[Opening Supplied entries section]

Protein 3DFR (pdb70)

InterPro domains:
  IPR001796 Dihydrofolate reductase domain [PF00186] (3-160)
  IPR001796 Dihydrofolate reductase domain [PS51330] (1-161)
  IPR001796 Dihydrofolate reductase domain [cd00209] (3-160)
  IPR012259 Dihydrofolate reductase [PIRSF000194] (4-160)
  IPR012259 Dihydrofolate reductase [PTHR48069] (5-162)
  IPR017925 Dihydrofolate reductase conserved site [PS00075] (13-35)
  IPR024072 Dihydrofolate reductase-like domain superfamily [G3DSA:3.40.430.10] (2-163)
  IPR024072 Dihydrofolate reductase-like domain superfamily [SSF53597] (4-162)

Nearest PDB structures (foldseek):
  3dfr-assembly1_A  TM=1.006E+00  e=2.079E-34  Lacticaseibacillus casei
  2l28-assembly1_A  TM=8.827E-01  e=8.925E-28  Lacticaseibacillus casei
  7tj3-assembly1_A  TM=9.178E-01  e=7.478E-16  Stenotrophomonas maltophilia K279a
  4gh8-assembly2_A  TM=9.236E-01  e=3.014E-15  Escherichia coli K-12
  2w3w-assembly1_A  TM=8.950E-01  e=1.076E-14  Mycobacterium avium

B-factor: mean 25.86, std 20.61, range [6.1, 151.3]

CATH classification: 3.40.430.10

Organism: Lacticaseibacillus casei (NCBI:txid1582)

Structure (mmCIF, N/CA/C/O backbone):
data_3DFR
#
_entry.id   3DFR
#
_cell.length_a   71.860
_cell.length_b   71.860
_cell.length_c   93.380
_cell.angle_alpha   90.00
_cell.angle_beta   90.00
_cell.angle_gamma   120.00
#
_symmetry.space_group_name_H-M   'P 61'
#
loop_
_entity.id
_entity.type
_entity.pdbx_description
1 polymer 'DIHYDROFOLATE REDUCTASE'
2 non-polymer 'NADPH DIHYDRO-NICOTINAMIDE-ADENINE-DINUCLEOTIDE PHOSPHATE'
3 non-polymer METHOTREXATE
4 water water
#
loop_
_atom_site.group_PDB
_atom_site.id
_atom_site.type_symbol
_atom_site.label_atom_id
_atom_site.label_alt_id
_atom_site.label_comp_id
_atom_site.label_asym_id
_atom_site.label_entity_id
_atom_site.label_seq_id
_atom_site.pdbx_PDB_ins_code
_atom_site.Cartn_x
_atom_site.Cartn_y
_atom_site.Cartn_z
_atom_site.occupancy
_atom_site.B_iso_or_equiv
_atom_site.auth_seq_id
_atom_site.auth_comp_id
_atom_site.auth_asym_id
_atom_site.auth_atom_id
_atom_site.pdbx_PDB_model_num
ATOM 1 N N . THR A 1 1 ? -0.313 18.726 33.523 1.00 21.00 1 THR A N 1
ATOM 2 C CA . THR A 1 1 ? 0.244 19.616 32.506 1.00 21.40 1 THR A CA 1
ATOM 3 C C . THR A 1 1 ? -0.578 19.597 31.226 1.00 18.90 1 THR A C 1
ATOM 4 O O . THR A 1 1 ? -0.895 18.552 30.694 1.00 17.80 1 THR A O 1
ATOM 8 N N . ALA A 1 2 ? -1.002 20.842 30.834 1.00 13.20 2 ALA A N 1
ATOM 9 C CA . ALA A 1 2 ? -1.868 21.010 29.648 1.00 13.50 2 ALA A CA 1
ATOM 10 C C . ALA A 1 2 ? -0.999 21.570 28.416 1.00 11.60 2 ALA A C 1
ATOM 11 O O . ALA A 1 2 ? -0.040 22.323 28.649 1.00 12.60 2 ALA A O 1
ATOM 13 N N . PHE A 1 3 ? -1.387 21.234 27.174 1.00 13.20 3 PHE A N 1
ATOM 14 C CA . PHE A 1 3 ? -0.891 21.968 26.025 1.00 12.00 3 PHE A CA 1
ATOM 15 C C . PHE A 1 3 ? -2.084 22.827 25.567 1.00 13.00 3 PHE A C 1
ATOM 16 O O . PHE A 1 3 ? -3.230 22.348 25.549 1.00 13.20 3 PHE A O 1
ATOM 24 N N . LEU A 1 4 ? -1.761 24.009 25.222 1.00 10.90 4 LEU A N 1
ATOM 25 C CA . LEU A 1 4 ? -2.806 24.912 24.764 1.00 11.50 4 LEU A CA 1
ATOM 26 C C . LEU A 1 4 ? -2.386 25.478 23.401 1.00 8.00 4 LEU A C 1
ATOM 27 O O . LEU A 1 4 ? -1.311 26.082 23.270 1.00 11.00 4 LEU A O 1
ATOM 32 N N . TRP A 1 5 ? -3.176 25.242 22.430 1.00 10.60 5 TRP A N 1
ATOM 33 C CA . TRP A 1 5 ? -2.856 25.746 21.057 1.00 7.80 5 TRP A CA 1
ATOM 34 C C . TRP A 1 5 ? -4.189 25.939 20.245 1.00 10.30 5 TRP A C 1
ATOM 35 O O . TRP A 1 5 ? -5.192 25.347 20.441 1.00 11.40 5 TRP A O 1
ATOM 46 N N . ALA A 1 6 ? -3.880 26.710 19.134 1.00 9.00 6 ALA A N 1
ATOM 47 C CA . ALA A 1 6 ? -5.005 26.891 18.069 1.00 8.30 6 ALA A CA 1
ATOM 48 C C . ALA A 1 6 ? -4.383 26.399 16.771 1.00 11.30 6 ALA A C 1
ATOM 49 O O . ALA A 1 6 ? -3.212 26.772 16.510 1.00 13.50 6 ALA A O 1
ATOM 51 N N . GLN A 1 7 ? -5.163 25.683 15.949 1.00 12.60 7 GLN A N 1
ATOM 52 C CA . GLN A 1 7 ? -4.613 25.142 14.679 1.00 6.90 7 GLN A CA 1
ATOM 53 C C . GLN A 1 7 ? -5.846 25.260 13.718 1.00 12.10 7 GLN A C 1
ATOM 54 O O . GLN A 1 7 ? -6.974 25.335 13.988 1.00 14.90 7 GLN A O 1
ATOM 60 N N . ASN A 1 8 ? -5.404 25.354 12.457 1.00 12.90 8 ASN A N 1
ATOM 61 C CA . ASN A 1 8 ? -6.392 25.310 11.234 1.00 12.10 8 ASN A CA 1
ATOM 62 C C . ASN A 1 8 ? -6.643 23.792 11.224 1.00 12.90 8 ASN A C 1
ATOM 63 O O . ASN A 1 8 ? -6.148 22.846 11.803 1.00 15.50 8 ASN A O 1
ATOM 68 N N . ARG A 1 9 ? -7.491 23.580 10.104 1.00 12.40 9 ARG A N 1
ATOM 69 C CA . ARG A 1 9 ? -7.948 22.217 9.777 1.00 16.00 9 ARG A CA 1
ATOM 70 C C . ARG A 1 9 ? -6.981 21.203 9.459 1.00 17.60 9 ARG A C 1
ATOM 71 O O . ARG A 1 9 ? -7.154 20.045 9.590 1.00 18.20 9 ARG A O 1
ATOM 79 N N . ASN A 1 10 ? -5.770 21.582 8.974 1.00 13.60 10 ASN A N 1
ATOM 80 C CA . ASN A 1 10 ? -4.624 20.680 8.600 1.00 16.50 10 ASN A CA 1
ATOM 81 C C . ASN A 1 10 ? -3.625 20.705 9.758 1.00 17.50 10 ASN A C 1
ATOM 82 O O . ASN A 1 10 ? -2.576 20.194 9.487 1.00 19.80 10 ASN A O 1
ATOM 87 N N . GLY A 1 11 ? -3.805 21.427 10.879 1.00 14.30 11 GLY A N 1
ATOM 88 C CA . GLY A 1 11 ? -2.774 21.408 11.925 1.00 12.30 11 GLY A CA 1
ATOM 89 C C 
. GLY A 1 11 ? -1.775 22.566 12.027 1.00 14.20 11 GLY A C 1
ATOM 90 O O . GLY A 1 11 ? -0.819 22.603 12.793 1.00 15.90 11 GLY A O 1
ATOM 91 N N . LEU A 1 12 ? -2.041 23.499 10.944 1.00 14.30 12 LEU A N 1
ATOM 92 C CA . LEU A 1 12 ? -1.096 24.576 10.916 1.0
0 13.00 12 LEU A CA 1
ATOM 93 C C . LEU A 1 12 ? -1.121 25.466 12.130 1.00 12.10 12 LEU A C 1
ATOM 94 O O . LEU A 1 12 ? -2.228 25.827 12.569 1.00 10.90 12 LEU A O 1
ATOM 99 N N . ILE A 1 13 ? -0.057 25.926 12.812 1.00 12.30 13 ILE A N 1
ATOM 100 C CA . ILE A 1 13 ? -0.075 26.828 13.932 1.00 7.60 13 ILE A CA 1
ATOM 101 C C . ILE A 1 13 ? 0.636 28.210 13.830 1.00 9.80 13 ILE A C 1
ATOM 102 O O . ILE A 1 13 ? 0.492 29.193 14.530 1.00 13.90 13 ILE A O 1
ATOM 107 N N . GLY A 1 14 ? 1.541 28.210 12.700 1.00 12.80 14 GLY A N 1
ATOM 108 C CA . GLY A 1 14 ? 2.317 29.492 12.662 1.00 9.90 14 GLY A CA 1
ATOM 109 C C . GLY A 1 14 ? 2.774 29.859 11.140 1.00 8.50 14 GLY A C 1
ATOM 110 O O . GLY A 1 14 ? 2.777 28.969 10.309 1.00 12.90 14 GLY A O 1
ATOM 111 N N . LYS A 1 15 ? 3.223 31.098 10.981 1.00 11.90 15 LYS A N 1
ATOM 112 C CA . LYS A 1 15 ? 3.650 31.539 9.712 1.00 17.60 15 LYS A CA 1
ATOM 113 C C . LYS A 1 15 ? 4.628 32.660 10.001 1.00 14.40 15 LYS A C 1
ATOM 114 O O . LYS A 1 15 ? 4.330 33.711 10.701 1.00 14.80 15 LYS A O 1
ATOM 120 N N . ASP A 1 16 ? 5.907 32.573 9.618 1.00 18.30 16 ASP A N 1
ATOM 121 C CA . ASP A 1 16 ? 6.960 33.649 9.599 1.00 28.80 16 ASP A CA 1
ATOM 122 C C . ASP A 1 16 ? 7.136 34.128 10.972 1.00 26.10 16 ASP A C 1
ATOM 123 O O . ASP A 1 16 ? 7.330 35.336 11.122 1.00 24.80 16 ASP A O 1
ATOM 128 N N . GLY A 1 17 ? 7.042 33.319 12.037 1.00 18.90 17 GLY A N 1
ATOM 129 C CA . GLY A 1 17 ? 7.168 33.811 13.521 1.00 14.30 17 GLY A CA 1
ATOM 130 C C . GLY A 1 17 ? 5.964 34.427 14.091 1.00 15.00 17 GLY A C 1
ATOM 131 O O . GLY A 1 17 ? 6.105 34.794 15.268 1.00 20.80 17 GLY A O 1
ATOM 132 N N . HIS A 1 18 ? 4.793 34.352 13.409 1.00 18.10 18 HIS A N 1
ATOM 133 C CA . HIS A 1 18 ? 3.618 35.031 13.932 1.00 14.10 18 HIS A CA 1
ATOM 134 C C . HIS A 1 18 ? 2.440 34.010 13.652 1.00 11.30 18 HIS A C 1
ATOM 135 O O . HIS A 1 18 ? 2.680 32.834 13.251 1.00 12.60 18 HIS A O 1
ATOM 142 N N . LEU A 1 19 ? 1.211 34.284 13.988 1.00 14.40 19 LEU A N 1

[Closing Supplied entries section]
[Opening Supplied entries section]

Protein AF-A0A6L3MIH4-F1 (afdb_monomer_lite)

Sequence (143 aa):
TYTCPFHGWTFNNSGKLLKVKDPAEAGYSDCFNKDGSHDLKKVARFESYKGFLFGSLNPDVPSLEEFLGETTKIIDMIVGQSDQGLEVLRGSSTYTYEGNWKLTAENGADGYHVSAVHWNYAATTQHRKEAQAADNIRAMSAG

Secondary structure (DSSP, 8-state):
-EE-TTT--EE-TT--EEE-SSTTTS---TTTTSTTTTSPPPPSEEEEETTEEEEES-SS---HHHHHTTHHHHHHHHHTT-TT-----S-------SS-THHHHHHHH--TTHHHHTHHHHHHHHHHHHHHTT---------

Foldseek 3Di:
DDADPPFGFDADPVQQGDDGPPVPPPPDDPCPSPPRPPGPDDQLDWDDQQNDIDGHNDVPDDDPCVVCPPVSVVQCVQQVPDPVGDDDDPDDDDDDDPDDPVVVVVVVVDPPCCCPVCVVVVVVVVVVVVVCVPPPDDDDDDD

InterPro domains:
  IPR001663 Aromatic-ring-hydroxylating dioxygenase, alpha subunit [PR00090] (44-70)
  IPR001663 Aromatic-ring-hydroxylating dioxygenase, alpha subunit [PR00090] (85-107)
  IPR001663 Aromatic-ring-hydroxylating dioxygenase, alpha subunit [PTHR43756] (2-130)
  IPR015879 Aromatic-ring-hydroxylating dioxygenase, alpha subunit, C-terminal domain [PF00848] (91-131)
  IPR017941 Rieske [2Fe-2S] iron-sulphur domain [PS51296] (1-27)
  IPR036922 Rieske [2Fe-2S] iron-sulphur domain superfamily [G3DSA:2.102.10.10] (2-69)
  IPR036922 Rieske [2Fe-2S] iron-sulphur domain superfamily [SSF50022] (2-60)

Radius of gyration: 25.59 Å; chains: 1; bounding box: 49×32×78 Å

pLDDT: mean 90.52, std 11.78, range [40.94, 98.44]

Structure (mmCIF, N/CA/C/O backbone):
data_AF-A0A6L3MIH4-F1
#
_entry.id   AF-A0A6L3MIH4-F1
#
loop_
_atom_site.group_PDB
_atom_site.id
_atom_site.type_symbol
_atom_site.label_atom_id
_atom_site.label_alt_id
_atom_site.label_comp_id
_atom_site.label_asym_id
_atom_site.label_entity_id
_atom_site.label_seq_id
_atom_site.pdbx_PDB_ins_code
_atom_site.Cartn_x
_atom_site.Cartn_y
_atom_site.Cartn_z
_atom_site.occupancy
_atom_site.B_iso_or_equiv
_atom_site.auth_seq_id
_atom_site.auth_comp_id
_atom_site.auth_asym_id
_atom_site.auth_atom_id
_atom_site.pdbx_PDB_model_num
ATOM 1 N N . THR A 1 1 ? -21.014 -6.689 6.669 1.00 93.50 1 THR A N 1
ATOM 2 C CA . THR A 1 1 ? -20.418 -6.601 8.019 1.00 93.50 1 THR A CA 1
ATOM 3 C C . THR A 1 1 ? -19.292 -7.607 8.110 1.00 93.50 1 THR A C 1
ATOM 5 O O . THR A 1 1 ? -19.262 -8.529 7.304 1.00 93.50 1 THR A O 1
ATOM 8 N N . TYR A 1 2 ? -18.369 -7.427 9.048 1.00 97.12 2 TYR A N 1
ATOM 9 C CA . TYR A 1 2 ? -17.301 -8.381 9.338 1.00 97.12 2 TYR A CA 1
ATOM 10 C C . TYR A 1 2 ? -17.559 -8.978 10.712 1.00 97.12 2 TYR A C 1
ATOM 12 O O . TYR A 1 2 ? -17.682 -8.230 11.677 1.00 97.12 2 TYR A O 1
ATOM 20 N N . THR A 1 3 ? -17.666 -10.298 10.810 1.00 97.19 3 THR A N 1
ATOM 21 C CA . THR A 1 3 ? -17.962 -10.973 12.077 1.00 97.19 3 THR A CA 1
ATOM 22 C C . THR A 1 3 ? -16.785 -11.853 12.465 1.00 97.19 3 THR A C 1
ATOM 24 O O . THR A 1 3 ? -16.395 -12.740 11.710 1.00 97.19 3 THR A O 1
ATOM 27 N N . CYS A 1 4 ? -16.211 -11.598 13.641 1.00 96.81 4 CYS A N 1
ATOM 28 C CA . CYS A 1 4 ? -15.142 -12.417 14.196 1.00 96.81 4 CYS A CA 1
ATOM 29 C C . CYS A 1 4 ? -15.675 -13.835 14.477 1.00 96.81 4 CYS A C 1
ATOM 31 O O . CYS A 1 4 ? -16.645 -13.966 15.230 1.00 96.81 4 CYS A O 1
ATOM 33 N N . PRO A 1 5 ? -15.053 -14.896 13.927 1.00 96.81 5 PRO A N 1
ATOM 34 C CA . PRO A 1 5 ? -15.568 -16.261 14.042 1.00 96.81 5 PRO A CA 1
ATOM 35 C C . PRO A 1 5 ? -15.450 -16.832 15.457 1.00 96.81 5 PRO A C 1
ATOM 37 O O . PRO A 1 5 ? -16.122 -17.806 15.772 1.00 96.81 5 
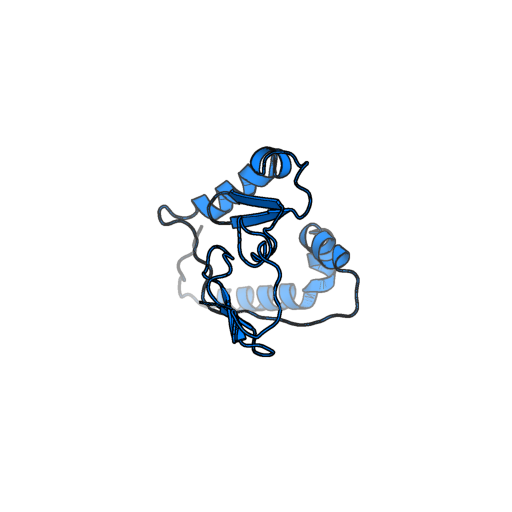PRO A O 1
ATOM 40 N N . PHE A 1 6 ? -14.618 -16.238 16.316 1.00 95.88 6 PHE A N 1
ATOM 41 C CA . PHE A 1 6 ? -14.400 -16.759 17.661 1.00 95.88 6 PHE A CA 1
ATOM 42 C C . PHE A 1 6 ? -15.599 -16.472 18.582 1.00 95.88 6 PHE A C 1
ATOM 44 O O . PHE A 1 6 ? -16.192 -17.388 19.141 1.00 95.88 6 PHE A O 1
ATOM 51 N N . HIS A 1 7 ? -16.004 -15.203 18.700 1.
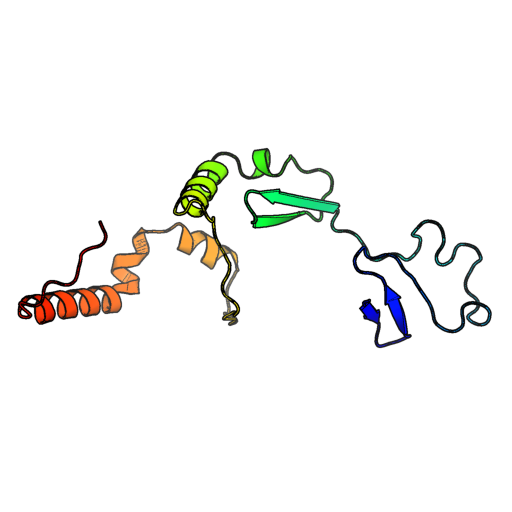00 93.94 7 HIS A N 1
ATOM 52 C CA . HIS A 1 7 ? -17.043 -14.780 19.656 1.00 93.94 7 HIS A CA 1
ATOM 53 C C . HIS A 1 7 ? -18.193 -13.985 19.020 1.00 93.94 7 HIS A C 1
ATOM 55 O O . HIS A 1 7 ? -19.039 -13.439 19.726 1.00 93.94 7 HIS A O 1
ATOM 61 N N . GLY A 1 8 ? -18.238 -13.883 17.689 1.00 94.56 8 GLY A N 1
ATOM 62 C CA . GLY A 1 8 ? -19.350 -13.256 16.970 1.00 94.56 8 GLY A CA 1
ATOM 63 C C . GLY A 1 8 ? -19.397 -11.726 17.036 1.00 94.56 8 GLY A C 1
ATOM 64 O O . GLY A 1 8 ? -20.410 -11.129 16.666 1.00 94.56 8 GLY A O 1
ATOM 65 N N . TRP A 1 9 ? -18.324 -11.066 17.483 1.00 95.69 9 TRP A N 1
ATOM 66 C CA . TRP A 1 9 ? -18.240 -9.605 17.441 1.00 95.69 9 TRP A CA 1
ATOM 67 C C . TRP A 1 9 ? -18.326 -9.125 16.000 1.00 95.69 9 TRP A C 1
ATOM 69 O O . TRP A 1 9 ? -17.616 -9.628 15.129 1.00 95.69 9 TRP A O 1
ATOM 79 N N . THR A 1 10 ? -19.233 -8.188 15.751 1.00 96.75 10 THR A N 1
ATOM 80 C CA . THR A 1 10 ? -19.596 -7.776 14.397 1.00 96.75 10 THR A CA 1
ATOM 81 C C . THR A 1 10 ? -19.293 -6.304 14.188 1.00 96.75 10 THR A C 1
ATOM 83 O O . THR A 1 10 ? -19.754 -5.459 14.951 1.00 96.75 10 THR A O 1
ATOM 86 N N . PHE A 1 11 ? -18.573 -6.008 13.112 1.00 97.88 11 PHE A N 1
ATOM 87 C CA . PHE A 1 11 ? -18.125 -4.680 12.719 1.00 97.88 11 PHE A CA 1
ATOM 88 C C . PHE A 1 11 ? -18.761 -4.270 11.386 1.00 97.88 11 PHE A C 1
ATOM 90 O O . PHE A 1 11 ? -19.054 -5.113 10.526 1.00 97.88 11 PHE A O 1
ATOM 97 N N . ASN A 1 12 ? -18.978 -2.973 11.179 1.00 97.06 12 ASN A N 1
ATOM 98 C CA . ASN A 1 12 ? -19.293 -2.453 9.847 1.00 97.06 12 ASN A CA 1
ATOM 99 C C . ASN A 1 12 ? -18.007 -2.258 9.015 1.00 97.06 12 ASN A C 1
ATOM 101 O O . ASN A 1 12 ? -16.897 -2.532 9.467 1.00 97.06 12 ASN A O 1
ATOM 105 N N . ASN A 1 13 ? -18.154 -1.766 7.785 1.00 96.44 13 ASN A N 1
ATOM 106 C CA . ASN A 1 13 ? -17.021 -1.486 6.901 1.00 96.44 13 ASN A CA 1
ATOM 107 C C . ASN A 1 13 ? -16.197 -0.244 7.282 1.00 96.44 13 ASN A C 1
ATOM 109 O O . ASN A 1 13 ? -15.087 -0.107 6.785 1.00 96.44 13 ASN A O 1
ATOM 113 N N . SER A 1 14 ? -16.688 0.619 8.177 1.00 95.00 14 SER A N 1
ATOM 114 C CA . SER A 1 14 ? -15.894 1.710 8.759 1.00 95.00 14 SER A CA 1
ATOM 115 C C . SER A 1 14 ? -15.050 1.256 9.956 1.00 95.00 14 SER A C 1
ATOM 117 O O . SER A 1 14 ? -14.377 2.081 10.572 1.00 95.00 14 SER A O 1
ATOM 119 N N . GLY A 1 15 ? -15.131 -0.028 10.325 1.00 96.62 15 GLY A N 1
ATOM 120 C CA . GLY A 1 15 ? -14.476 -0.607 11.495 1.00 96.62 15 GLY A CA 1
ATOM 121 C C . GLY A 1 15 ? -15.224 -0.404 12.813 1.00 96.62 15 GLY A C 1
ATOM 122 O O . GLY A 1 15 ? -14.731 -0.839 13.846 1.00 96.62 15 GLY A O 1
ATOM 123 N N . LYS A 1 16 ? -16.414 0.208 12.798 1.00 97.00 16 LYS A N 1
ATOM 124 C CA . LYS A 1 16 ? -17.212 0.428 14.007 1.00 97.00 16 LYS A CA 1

[Closing Supplied entries section]

### To do
Look above for the line with "ATOM 107 N N"; retype exactly that line, every line after it up to the line with "ATOM 111 N N", and that line too, nothing else.

### Exercise result
ATOM 107 N N . GLY A 1 14 ? 1.541 28.210 12.700 1.00 12.80 14 GLY A N 1
ATOM 108 C CA . GLY A 1 14 ? 2.317 29.492 12.662 1.00 9.90 14 GLY A CA 1
ATOM 109 C C . GLY A 1 14 ? 2.774 29.859 11.140 1.00 8.50 14 GLY A C 1
ATOM 110 O O . GLY A 1 14 ? 2.777 28.969 10.309 1.00 12.90 14 GLY A O 1
ATOM 111 N N . LYS A 1 15 ? 3.223 31.098 10.981 1.00 11.90 15 LYS A N 1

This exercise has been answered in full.